Robert Brian O’Hara, Department of Mathematical Sciences, NTNU

I am, in part, an ecologist. This means that I, like my ecologists colleague, am interested in the natural world around us. We are all worried about the effects that humans are having. Humans have been depleting nature for thousands of years by doing things like hunting large animals, clearing forests and other land for agriculture, and generally messing the place up.
Of course, ecologists are not the only people interested in the natural world. A lot of other people are too, and have been for a long time. They have been collecting animals and plants, recording what they have seen, and (fortunately not so much now) shooting bits of nature and stuffing it to put on display. This has meant there is a lot of information about the world around us that has been gathered by non-professionals. We have now given them a name: citizen scientists.
Whilst people have been collecting data, they have also noticed that we have been destroying the natural world. This has become more pressing in the last few decades, as we have come to understand the combined effects of us using land for agriculture, housing, and generally destroying it by mining underneath it, and the effects of climate change (caused, largely, by us burning all the stuff we have mined from underneath the land we have been messing up).
We know at the general level what human impacts are, and we can study specific cases in detail (for example, there was a cottage industry a few years ago looking at how many birds were killed by wind farms).

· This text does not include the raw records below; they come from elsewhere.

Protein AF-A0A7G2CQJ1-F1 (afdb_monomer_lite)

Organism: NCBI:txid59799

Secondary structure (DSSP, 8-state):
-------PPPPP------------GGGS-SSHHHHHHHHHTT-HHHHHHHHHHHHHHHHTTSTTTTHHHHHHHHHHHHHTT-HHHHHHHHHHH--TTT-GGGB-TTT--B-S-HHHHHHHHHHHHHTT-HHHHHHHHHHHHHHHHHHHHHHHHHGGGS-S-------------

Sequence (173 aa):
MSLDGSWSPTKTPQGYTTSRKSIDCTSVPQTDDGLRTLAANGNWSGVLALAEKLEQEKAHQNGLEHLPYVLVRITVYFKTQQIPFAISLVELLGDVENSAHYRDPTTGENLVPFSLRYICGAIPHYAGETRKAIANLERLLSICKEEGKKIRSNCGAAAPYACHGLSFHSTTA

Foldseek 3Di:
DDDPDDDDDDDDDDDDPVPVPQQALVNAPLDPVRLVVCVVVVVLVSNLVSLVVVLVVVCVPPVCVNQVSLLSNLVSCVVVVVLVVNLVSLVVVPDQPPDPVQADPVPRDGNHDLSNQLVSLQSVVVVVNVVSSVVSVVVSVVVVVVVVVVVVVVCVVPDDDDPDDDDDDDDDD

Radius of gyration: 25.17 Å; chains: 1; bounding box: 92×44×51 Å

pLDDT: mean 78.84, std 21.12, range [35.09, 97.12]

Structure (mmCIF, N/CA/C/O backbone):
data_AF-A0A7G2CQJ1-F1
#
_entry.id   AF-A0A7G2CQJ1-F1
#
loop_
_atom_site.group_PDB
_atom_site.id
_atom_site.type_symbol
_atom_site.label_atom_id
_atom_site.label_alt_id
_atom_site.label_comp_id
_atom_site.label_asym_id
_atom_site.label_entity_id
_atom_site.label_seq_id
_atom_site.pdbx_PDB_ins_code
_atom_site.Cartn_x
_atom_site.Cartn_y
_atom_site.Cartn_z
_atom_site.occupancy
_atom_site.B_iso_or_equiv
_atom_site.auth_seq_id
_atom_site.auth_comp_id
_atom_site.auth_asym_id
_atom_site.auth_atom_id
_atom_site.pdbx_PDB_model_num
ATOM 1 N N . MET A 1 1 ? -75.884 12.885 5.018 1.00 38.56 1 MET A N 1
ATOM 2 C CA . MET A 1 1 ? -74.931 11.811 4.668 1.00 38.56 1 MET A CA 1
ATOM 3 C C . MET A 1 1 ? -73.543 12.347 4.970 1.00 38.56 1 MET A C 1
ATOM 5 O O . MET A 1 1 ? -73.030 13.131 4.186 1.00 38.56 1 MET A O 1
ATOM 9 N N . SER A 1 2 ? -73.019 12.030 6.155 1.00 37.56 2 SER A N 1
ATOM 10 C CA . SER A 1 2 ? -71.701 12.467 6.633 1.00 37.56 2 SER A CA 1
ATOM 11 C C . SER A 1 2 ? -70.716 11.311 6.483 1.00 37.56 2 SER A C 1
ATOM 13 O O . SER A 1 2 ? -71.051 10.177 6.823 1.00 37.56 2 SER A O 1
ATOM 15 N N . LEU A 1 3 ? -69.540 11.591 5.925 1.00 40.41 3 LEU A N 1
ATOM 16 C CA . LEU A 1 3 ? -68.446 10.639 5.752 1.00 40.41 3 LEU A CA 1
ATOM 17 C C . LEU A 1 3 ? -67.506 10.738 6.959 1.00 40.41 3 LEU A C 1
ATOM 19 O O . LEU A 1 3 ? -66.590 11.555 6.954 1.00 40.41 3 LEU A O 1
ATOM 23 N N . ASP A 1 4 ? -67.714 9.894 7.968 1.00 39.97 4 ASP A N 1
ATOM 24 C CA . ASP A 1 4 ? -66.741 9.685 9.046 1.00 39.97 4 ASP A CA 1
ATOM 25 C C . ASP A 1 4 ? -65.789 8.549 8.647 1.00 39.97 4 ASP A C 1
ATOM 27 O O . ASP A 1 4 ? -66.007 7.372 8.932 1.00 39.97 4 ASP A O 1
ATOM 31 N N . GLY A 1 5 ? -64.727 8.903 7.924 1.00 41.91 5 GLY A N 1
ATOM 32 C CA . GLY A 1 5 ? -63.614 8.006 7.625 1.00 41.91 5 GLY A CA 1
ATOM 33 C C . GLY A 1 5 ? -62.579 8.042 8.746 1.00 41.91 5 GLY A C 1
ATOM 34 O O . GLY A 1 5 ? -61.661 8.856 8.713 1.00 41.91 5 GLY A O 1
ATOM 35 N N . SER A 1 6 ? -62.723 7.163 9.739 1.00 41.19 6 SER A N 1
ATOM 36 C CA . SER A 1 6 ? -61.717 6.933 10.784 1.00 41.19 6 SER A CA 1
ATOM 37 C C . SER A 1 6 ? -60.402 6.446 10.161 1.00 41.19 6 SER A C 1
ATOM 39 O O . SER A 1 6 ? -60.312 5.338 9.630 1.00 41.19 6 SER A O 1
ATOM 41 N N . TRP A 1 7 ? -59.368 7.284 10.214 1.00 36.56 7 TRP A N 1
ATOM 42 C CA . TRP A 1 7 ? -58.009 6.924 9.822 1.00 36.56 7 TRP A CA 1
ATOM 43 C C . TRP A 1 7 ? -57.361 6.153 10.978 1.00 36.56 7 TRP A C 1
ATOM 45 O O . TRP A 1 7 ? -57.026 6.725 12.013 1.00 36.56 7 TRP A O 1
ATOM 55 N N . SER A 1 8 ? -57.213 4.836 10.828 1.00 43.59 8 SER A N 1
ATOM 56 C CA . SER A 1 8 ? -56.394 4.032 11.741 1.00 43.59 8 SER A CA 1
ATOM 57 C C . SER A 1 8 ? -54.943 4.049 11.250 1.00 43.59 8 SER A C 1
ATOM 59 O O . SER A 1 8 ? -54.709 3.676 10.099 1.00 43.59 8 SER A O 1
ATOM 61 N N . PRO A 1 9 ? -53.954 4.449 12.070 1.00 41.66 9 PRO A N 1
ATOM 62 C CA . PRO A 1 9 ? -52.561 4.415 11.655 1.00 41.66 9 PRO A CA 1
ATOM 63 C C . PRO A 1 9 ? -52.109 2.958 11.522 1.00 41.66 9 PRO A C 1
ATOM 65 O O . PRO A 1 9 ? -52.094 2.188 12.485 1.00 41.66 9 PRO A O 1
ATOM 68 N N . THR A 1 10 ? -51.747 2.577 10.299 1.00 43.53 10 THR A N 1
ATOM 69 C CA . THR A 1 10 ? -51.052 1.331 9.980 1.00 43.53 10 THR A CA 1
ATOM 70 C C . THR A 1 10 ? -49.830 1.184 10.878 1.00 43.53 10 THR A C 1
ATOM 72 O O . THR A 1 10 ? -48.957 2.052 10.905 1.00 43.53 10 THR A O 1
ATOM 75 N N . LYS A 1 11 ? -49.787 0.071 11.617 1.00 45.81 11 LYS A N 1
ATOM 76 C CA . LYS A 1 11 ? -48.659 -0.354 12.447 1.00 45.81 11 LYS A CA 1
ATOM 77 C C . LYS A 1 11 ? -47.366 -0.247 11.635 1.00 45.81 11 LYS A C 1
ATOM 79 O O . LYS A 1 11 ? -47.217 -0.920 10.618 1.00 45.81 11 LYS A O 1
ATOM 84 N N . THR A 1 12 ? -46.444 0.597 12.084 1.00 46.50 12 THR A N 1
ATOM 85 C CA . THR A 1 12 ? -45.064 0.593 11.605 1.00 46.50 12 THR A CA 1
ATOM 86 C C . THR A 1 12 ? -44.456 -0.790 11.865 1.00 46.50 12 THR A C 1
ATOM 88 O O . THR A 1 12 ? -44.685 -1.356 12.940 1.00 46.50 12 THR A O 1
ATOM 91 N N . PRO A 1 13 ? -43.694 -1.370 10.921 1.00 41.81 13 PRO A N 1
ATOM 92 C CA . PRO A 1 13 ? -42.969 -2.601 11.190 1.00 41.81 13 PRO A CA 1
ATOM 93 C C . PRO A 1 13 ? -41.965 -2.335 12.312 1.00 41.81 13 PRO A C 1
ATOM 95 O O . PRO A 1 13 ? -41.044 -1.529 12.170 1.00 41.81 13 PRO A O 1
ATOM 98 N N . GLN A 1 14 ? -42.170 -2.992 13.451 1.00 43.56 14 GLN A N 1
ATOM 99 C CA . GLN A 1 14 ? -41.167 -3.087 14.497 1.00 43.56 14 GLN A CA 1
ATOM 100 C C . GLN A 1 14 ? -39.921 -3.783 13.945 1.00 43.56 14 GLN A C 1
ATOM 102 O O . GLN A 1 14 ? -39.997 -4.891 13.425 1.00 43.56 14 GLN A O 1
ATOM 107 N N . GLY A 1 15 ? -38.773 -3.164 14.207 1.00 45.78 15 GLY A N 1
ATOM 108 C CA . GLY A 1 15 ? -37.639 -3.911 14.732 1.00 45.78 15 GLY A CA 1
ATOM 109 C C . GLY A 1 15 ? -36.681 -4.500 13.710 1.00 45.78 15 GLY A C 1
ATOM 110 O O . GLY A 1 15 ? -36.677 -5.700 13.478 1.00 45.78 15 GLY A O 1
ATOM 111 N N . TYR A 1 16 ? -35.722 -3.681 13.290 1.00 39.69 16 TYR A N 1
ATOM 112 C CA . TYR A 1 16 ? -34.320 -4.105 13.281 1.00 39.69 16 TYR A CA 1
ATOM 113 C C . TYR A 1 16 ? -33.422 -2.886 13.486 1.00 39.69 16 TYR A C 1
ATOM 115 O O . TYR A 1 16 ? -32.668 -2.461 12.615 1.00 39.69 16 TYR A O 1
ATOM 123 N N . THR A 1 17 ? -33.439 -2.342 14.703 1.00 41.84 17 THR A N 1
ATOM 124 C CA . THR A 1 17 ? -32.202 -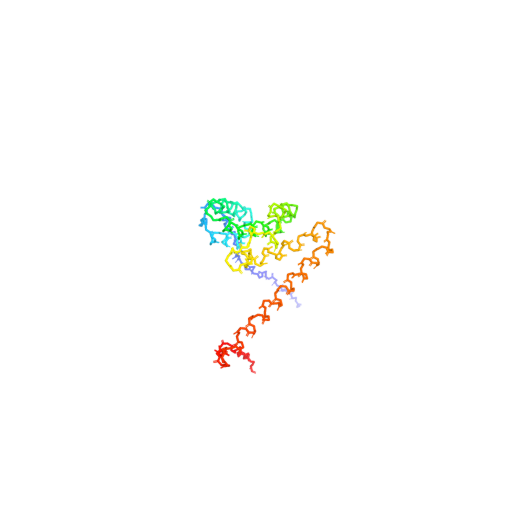1.779 15.246 1.00 41.84 17 THR A CA 1
ATOM 125 C C . THR A 1 17 ? -31.293 -2.962 15.557 1.00 41.84 17 THR A C 1
ATOM 127 O O . THR A 1 17 ? -31.190 -3.405 16.701 1.00 41.84 17 THR A O 1
ATOM 130 N N . THR A 1 18 ? -30.654 -3.528 14.533 1.00 45.84 18 THR A N 1
ATOM 131 C CA . THR A 1 18 ? -29.460 -4.341 14.754 1.00 45.84 18 THR A CA 1
ATOM 132 C C . THR A 1 18 ? -28.413 -3.371 15.279 1.00 45.84 18 THR A C 1
ATOM 134 O O . THR A 1 18 ? -27.668 -2.762 14.516 1.00 45.84 18 THR A O 1
ATOM 137 N N . SER A 1 19 ? -28.412 -3.170 16.596 1.00 44.41 19 SER A N 1
ATOM 138 C CA . SER A 1 19 ? -27.239 -2.705 17.314 1.00 44.41 19 SER A CA 1
ATOM 139 C C . SER A 1 19 ? -26.171 -3.750 17.016 1.00 44.41 19 SER A C 1
ATOM 141 O O . SER A 1 19 ? -26.135 -4.811 17.643 1.00 44.41 19 SER A O 1
ATOM 143 N N . ARG A 1 20 ? -25.398 -3.544 15.940 1.00 54.56 20 ARG A N 1
ATOM 144 C CA . ARG A 1 20 ? -24.215 -4.361 15.684 1.00 54.56 20 ARG A CA 1
ATOM 145 C C . ARG A 1 20 ? -23.365 -4.165 16.924 1.00 54.56 20 ARG A C 1
ATOM 147 O O . ARG A 1 20 ? -22.892 -3.057 17.166 1.00 54.56 20 ARG A O 1
ATOM 154 N N . LYS A 1 21 ? -23.248 -5.212 17.746 1.00 56.34 21 LYS A N 1
ATOM 155 C CA . LYS A 1 21 ? -22.308 -5.211 18.865 1.00 56.34 21 LYS A CA 1
ATOM 156 C C . LYS A 1 21 ? -20.968 -4.768 18.292 1.00 56.34 21 LYS A C 1
ATOM 158 O O . LYS A 1 21 ? -20.509 -5.363 17.320 1.00 56.34 21 LYS A O 1
ATOM 163 N N . SER A 1 22 ? -20.410 -3.696 18.847 1.00 59.47 22 SER A N 1
ATOM 164 C CA . SER A 1 22 ? -19.086 -3.216 18.468 1.00 59.47 22 SER A CA 1
ATOM 165 C C . SER A 1 22 ? -18.108 -4.373 18.654 1.00 59.47 22 SER A C 1
ATOM 167 O O . SER A 1 22 ? -17.890 -4.818 19.780 1.00 59.47 22 SER A O 1
ATOM 169 N N . ILE A 1 23 ? -17.614 -4.926 17.547 1.00 67.81 23 ILE A N 1
ATOM 170 C CA . ILE A 1 23 ? -16.630 -6.005 17.567 1.00 67.81 23 ILE A CA 1
ATOM 171 C C . ILE A 1 23 ? -15.284 -5.352 17.849 1.00 67.81 23 ILE A C 1
ATOM 173 O O . ILE A 1 23 ? -14.798 -4.560 17.041 1.00 67.81 23 ILE A O 1
ATOM 177 N N . ASP A 1 24 ? -14.717 -5.662 19.009 1.00 69.25 24 ASP A N 1
ATOM 178 C CA . ASP A 1 24 ? -13.407 -5.176 19.430 1.00 69.25 24 ASP A CA 1
ATOM 179 C C . ASP A 1 24 ? -12.278 -6.083 18.904 1.00 69.25 24 ASP A C 1
ATOM 181 O O . ASP A 1 24 ? -12.482 -7.259 18.598 1.00 69.25 24 ASP A O 1
ATOM 185 N N . CYS A 1 25 ? -11.068 -5.542 18.821 1.00 63.22 25 CYS A N 1
ATOM 186 C CA . CYS A 1 25 ? -9.852 -6.174 18.304 1.00 63.22 25 CYS A CA 1
ATOM 187 C C . CYS A 1 25 ? -9.487 -7.465 19.058 1.00 63.22 25 CYS A C 1
ATOM 189 O O . CYS A 1 25 ? -8.843 -8.353 18.506 1.00 63.22 25 CYS A O 1
ATOM 191 N N . THR A 1 26 ? -9.915 -7.572 20.317 1.00 71.50 26 THR A N 1
ATOM 192 C CA . THR A 1 26 ? -9.731 -8.741 21.190 1.00 71.50 26 THR A CA 1
ATOM 193 C C . THR A 1 26 ? -10.699 -9.888 20.887 1.00 71.50 26 THR A C 1
ATOM 195 O O . THR A 1 26 ? -10.455 -11.024 21.284 1.00 71.50 26 THR A O 1
ATOM 198 N N . SER A 1 27 ? -11.790 -9.604 20.171 1.00 76.31 27 SER A N 1
ATOM 199 C CA . SER A 1 27 ? -12.856 -10.565 19.865 1.00 76.31 27 SER A CA 1
ATOM 200 C C . SER A 1 27 ? -12.711 -11.240 18.500 1.00 76.31 27 SER A C 1
ATOM 202 O O . SER A 1 27 ? -13.514 -12.109 18.158 1.00 76.31 27 SER A O 1
ATOM 204 N N . VAL A 1 28 ? -11.689 -10.863 17.725 1.00 82.81 28 VAL A N 1
ATOM 205 C CA . VAL A 1 28 ? -11.397 -11.442 16.410 1.00 82.81 28 VAL A CA 1
ATOM 206 C C . VAL A 1 28 ? -10.082 -12.230 16.415 1.00 82.81 28 VAL A C 1
ATOM 208 O O . VAL A 1 28 ? -9.173 -11.910 17.191 1.00 82.81 28 VAL A O 1
ATOM 211 N N . PRO A 1 29 ? -9.943 -13.237 15.532 1.00 86.81 29 PRO A N 1
ATOM 212 C CA . PRO A 1 29 ? -8.672 -13.921 15.319 1.00 86.81 29 PRO A CA 1
ATOM 213 C C . PRO A 1 29 ? -7.546 -12.931 15.002 1.00 86.81 29 PRO A C 1
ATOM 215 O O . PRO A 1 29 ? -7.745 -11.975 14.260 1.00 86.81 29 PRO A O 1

But if we want to really understand the scope of the problem, and if we want to find effective remedies, we need to know what is really out there. We need to map nature.
Now, there are lots of ways to view this, and how much detail you want in your map. One approach is to map where each species can be found: its distribution. This can be done by getting data on where the species have been seen, and modelling that as a function of covariates, like land use and climate (usually something like average annual temperature and rainfall). Where do we get the data? Well, this is where citizen scientists come in.

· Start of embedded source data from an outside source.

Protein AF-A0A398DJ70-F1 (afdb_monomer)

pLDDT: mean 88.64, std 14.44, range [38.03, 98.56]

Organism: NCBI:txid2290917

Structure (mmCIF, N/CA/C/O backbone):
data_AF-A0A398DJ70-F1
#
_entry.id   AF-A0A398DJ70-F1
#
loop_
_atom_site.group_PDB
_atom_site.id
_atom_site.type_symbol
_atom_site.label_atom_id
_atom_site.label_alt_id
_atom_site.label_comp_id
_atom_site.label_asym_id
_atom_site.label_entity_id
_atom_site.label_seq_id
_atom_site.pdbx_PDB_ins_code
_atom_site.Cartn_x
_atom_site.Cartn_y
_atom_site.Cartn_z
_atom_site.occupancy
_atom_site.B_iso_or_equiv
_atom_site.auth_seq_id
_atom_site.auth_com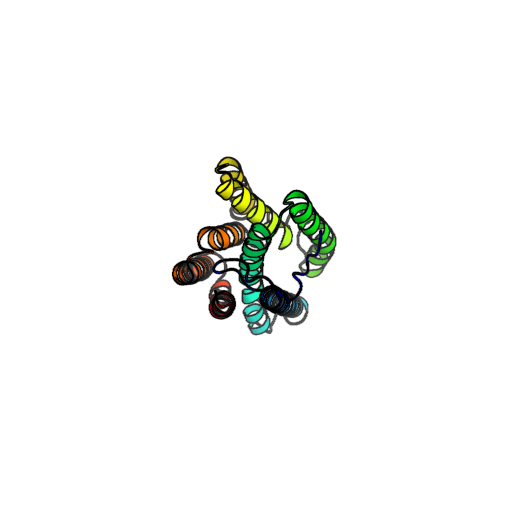p_id
_atom_site.auth_asym_id
_atom_site.auth_atom_id
_atom_site.pdbx_PDB_model_num
ATOM 1 N N . MET A 1 1 ? -34.533 -20.048 39.676 1.00 38.03 1 MET A N 1
ATOM 2 C CA . MET A 1 1 ? -34.667 -21.267 38.851 1.00 38.03 1 MET A CA 1
ATOM 3 C C . MET A 1 1 ? -34.946 -20.786 37.432 1.00 38.03 1 MET A C 1
ATOM 5 O O . MET A 1 1 ? -36.035 -20.296 37.192 1.00 38.03 1 MET A O 1
ATOM 9 N N . SER A 1 2 ? -33.895 -20.448 36.672 1.00 39.00 2 SER A N 1
ATOM 10 C CA . SER A 1 2 ? -33.365 -21.271 35.558 1.00 39.00 2 SER A CA 1
ATOM 11 C C . SER A 1 2 ? -34.455 -21.517 34.502 1.00 39.00 2 SER A C 1
ATOM 13 O O . SER A 1 2 ? -35.429 -22.185 34.813 1.00 39.00 2 SER A O 1
ATOM 15 N N . THR A 1 3 ? -34.379 -20.993 33.280 1.00 38.25 3 THR A N 1
ATOM 16 C CA . THR A 1 3 ? -33.279 -21.229 32.332 1.00 38.25 3 THR A CA 1
ATOM 17 C C . THR A 1 3 ? -33.272 -20.224 31.175 1.00 38.25 3 THR A C 1
ATOM 19 O O . THR A 1 3 ? -34.306 -19.892 30.604 1.00 38.25 3 THR A O 1
ATOM 22 N N . LEU A 1 4 ? -32.053 -19.819 30.822 1.00 45.38 4 LEU A N 1
ATOM 23 C CA . LEU A 1 4 ? -31.610 -19.278 29.538 1.00 45.38 4 LEU A CA 1
ATOM 24 C C . LEU A 1 4 ? -32.081 -20.155 28.365 1.00 45.38 4 LEU A C 1
ATOM 26 O O . LEU A 1 4 ? -32.109 -21.373 28.520 1.00 45.38 4 LEU A O 1
ATOM 30 N N . THR A 1 5 ? -32.320 -19.559 27.193 1.00 39.38 5 THR A N 1
ATOM 31 C CA . THR A 1 5 ? -31.649 -19.922 25.923 1.00 39.38 5 THR A CA 1
ATOM 32 C C . THR A 1 5 ? -31.925 -18.819 24.897 1.00 39.38 5 THR A C 1
ATOM 34 O O . THR A 1 5 ? -32.971 -18.786 24.260 1.00 39.38 5 THR A O 1
ATOM 37 N N . ASN A 1 6 ? -30.963 -17.903 24.774 1.00 45.06 6 ASN A N 1
ATOM 38 C CA . ASN A 1 6 ? -30.659 -17.235 23.513 1.00 45.06 6 ASN A CA 1
ATOM 39 C C . ASN A 1 6 ? -29.860 -18.229 22.669 1.00 45.06 6 ASN A C 1
ATOM 41 O O . ASN A 1 6 ? -28.847 -18.720 23.166 1.00 45.06 6 ASN A O 1
ATOM 45 N N . ALA A 1 7 ? -30.278 -18.488 21.434 1.00 46.16 7 ALA A N 1
ATOM 46 C CA . ALA A 1 7 ? -29.405 -18.944 20.353 1.00 46.16 7 ALA A CA 1
ATOM 47 C C . ALA A 1 7 ? -30.202 -18.963 19.042 1.00 46.16 7 ALA A C 1
ATOM 49 O O . ALA A 1 7 ? -30.671 -20.021 18.643 1.00 46.16 7 ALA A O 1
ATOM 50 N N . ASP A 1 8 ? -30.389 -17.796 18.418 1.00 38.97 8 ASP A N 1
ATOM 51 C CA . ASP A 1 8 ? -30.544 -17.715 16.954 1.00 38.97 8 ASP A CA 1
ATOM 52 C C . ASP A 1 8 ? -30.334 -16.286 16.415 1.00 38.97 8 ASP A C 1
ATOM 54 O O . ASP A 1 8 ? -31.054 -15.792 15.551 1.00 38.97 8 ASP A O 1
ATOM 58 N N . GLU A 1 9 ? -29.309 -15.592 16.919 1.00 39.88 9 GLU A N 1
ATOM 59 C CA . GLU A 1 9 ? -28.794 -14.412 16.219 1.00 39.88 9 GLU A CA 1
ATOM 60 C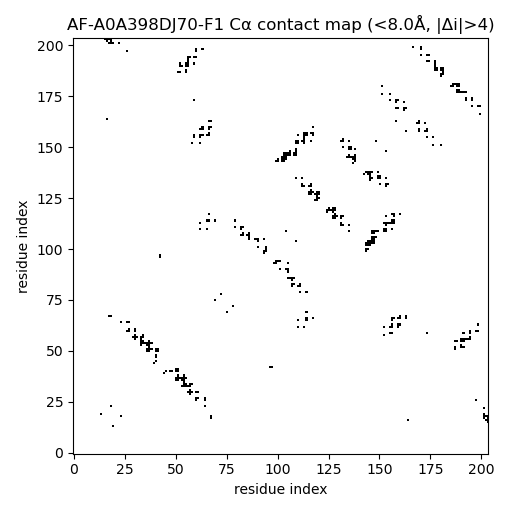 C . GLU A 1 9 ? -27.699 -14.868 15.248 1.00 39.88 9 GLU A C 1
ATOM 62 O O . GLU A 1 9 ? -26.561 -15.146 15.634 1.00 39.88 9 GLU A O 1
ATOM 67 N N . GLY A 1 10 ? -28.087 -14.986 13.972 1.00 39.38 10 GLY A N 1
ATOM 68 C CA . GLY A 1 10 ? -27.178 -15.029 12.825 1.00 39.38 10 GLY A CA 1
ATOM 69 C C . GLY A 1 10 ? -26.239 -13.812 12.790 1.00 39.38 10 GLY A C 1
ATOM 70 O O . GLY A 1 10 ? -26.348 -12.925 13.637 1.00 39.38 10 GLY A O 1
ATOM 71 N N . PRO A 1 11 ? -25.280 -13.774 11.844 1.00 42.38 11 PRO A N 1
ATOM 72 C CA . PRO A 1 11 ? -24.047 -13.005 11.966 1.00 42.38 11 PRO A CA 1
ATOM 73 C C . PRO A 1 11 ? -24.349 -11.561 12.346 1.00 42.38 11 PRO A C 1
ATOM 75 O O . PRO A 1 11 ? -25.010 -10.831 11.607 1.00 42.38 11 PRO A O 1
ATOM 78 N N . SER A 1 12 ? -23.865 -11.198 13.531 1.00 44.19 12 SER A N 1
ATOM 79 C CA . SER A 1 12 ? -23.967 -9.870 14.103 1.00 44.19 12 SER A CA 1
ATOM 80 C C . SER A 1 12 ? -23.630 -8.833 13.039 1.00 44.19 12 SER A C 1
ATOM 82 O O . SER A 1 12 ? -22.520 -8.791 12.507 1.00 44.19 12 SER A O 1
ATOM 84 N N . SER A 1 13 ? -24.616 -8.002 12.709 1.00 41.84 13 SER A N 1
ATOM 85 C CA . SER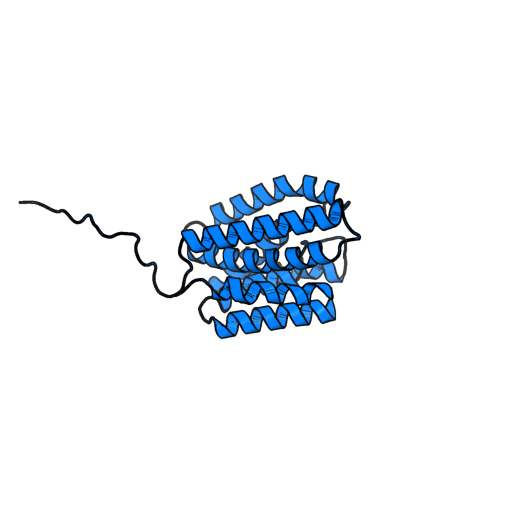 A 1 13 ? -24.428 -6.800 11.911 1.00 41.84 13 SER A CA 1
ATOM 86 C C . SER A 1 13 ? -23.450 -5.893 12.660 1.00 41.84 13 SER A C 1
ATOM 88 O O . SER A 1 13 ? -23.836 -5.126 13.546 1.00 41.84 13 SER A O 1
ATOM 90 N N . LEU A 1 14 ? -22.161 -6.051 12.363 1.00 48.78 14 LEU A N 1
ATOM 91 C CA . LEU A 1 14 ? -21.089 -5.198 12.853 1.00 48.78 14 LEU A CA 1
ATOM 92 C C . LEU A 1 14 ? -21.405 -3.767 12.403 1.00 48.78 14 LEU A C 1
ATOM 94 O O . LEU A 1 14 ? -21.634 -3.513 11.223 1.00 48.78 14 LEU A O 1
ATOM 98 N N . GLY A 1 15 ? -21.511 -2.861 13.374 1.00 47.44 15 GLY A N 1
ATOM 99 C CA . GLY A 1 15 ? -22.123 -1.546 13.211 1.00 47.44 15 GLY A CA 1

There are professional schemes to map species, but these tend to be small, because professionals are not cheap. But there are also a lot of other people collecting data. Some of these are organised schemes where citizen scientists collect data, like breeding bird surveys, where birders are told to go to specific places on specific dates and record what they see and here in a set time. But there are also incidental observations: people will write down a list of what birds they saw when they went for a walk last week, or they will take photographs of plants they have seen. Thanks to the internet, it is easy to collect this data, and there are several services (e.g. eBird and iNaturalist) which help people organise their observations and upload their photographs. This helps citizen scientists (e.g. other people can help with identifying species from the photographs), but the data can help with mapping the distributions, because there are a lot of people collecting this data over wide areas.
So, we have a lot of data, but how do we use it? The most common approach is to treat all the data as the same, and throw it all into a regression model. But the data are not all the same. Some data is counts of how many individuals were seen, some is whether a species was seen or not, and some is simply where species was seen, with no information on where it (or other species) were not seen. On top of this, there are differences in where the data were collected: professional surveys try to get good coverage of the areas of interest, whilst citizen scientists will tend to go to areas that are interesting and easily accessible. Ignoring this can led to strange results, like concluding that major hotspots of biodiversity are near cities.
Here in Trondheim we are one of several groups that have been taking a different approach. We have tried to respect the data, which means developing a model for each data and how it was collected. This has lead to the idea of data integration. For each data set we have a model for how it was collected, and we combine these all together. This builds on a long history of statistical modelling, and is illustrated below in a figure that builds on a long history of Western Art.

For each data set we have a model, e.g. we might assume that the number of birds seen follows a Poisson distribution with a mean proportional to the time spent looking for them. Each data set probably covers several sites, and has its own properties, so a specific model can be developed for each data set.
The models for each data set give us the likelihood for that data (i.e. the probability of the data given the models and parameters). This has to include information about the actual distribution, i.e. and estimate of where the species actually is. For each species this has to same across every data set: there is, after all each species can only have one distribution. If we want to understand this distribution, we need to model it too, to find out if the species seems to be affected by things like temperature, rainfall or habitat. This is the process model: it is where the ecology happens. If we have enough data over time, we can model the distribution as dynamic.
There are many ways to go from this scheme to specific models. There has been a convergence on using point processes. We treat each individual as a point in continuous spaces, so the distribution of the points is the distribution of the species. We then model this as an intensity, which can be linear on the log scale (linearity makes everything easier). So our process model for the log intensity is linear, and this then appears in every observation model.
The upshot of all of this is that we can have one big model, but it is made up of several small models, each of which is easier to work with. We can build each model, and put them together, by treating them as graphical models: the full model, with all of its connections, can be written as a graph.
It is one thing to write a blog post about these amazing ideas, it is another to put them into practice. This requires a lot of coding and messing with details. We have been trying to make this easier, by developing packages to import and format the data and fit the models. We are getting close to being able to automate a lot of this work: we currently have a project trying to model hundreds of Norwegians species in this way.